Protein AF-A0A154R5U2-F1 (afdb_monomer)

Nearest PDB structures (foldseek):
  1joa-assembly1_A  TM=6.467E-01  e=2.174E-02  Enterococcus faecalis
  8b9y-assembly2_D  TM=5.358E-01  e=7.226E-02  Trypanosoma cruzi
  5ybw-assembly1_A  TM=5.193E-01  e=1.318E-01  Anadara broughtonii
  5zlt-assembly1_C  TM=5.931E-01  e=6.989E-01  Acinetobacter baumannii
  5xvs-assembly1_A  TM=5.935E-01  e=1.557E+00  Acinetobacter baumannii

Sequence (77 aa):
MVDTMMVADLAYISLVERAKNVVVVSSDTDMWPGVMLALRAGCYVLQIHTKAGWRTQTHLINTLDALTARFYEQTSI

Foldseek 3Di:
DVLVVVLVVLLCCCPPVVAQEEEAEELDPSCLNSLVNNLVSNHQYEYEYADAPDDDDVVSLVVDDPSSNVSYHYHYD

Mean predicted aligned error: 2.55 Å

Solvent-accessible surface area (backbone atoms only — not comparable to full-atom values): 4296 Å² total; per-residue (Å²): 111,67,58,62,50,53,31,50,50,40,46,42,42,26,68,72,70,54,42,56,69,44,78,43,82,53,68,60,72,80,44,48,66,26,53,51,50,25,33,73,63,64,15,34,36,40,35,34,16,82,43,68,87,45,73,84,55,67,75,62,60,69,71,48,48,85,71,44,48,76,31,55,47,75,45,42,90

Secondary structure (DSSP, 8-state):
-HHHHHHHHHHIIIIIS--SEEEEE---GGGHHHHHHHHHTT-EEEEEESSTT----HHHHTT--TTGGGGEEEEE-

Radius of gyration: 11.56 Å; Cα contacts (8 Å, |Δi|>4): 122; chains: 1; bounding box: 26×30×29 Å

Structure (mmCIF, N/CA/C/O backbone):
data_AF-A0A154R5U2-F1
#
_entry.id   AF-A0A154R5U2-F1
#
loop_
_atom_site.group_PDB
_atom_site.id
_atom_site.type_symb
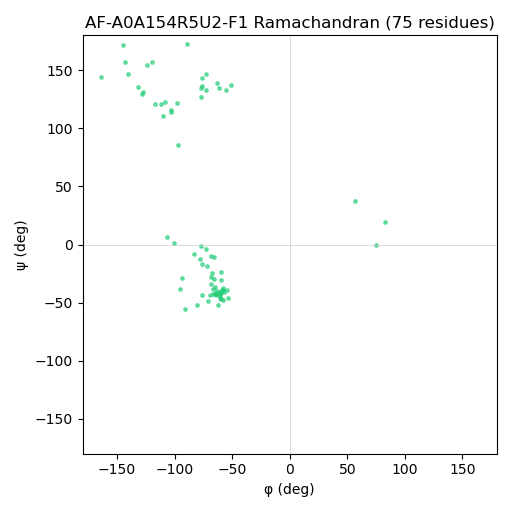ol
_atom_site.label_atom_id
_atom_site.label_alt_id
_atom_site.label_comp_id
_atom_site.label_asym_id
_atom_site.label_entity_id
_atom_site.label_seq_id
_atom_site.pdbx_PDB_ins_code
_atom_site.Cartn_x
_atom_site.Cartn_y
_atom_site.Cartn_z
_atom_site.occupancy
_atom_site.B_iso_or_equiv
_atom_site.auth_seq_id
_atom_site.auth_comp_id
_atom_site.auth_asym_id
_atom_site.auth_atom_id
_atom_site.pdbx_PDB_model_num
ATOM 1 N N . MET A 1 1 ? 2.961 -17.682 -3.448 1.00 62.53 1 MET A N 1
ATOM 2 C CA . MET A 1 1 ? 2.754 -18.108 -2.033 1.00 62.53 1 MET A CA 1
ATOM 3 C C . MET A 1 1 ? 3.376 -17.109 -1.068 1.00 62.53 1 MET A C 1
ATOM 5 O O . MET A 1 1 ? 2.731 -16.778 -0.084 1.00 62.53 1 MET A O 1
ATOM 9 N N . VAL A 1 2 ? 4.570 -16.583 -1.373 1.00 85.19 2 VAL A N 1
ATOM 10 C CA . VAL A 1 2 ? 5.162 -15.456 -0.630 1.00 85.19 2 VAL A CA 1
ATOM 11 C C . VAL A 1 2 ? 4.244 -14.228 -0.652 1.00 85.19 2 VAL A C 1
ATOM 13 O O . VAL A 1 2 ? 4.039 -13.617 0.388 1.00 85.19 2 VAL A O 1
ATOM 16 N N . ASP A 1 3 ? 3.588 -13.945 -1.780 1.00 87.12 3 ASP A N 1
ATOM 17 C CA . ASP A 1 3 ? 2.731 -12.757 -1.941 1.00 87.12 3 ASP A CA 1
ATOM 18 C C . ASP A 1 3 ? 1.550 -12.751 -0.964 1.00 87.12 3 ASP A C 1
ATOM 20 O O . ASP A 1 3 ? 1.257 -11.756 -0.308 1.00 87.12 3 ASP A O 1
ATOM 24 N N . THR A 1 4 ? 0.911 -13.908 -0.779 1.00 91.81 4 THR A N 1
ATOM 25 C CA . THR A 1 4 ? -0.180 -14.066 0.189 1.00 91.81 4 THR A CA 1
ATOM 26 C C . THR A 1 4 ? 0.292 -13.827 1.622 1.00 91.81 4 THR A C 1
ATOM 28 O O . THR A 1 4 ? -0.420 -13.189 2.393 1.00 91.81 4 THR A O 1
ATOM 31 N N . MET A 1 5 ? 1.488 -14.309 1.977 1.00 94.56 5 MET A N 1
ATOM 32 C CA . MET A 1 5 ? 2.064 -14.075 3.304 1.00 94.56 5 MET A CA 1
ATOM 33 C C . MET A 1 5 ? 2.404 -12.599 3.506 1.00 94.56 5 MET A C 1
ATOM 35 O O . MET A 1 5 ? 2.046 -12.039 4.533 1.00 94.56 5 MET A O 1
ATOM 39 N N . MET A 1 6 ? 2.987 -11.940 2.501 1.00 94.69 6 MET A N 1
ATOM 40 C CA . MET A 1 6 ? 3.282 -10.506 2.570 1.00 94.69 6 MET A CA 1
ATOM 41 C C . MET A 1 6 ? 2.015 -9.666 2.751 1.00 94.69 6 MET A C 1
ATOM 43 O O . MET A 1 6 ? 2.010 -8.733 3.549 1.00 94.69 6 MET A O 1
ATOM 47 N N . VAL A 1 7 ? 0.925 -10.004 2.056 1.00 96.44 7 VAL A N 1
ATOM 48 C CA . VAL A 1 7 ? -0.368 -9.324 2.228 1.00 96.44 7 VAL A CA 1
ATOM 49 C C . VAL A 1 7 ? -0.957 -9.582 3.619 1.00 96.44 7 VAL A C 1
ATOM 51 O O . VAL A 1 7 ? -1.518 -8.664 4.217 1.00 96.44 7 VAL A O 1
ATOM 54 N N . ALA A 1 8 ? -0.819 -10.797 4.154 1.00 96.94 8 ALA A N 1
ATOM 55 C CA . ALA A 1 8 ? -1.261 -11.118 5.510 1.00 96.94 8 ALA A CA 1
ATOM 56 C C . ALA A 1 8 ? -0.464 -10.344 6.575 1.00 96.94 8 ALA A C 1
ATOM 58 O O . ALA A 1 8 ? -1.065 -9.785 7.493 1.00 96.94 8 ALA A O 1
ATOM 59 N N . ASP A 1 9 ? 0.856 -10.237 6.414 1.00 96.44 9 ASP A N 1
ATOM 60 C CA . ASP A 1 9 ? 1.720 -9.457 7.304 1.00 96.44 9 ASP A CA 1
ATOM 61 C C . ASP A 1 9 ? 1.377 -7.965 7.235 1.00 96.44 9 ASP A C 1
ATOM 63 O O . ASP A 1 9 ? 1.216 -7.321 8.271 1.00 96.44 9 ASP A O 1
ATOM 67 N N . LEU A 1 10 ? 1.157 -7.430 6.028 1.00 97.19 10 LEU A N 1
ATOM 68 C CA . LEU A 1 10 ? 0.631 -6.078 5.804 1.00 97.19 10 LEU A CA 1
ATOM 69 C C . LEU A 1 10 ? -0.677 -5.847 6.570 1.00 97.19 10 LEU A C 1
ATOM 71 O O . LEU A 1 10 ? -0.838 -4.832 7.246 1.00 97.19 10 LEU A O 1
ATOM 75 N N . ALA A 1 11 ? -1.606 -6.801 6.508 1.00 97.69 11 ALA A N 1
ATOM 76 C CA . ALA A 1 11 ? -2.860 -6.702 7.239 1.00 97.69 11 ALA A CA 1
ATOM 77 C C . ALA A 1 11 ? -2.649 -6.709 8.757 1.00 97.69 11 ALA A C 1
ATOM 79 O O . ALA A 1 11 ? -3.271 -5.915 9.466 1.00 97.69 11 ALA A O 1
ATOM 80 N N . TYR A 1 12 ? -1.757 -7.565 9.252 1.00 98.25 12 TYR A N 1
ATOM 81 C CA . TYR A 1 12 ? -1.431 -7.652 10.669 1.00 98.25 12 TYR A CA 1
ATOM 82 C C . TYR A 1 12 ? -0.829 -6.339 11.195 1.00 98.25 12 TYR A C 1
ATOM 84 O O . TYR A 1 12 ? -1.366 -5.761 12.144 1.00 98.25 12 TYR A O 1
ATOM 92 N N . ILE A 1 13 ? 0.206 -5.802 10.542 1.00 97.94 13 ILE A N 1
────────────────────────────────────────
• [BRIEF] Scan the listing above for the line that has "ATOM 1 N N .", then copy exactly from that line through the line that has "ATOM 13 O O".

• [SOLUTION TO THIS TASK]
ATOM 1 N N . MET A 1 1 ? 2.961 -17.682 -3.448 1.00 62.53 1 MET A N 1
ATOM 2 C CA . MET A 1 1 ? 2.754 -18.108 -2.033 1.00 62.53 1 MET A CA 1
ATOM 3 C C . MET A 1 1 ? 3.376 -17.109 -1.068 1.00 62.53 1 MET A C 1
ATOM 5 O O . MET A 1 1 ? 2.731 -16.778 -0.084 1.00 62.53 1 MET A O 1
ATOM 9 N N . VAL A 1 2 ? 4.570 -16.583 -1.373 1.00 85.19 2 VAL A N 1
ATOM 10 C CA . VAL A 1 2 ? 5.162 -15.456 -0.630 1.00 85.19 2 VAL A CA 1
ATOM 11 C C . VAL A 1 2 ? 4.244 -14.228 -0.652 1.00 85.19 2 VAL A C 1
ATOM 13 O O . VAL A 1 2 ? 4.039 -13.617 0.388 1.00 85.19 2 VAL A O 1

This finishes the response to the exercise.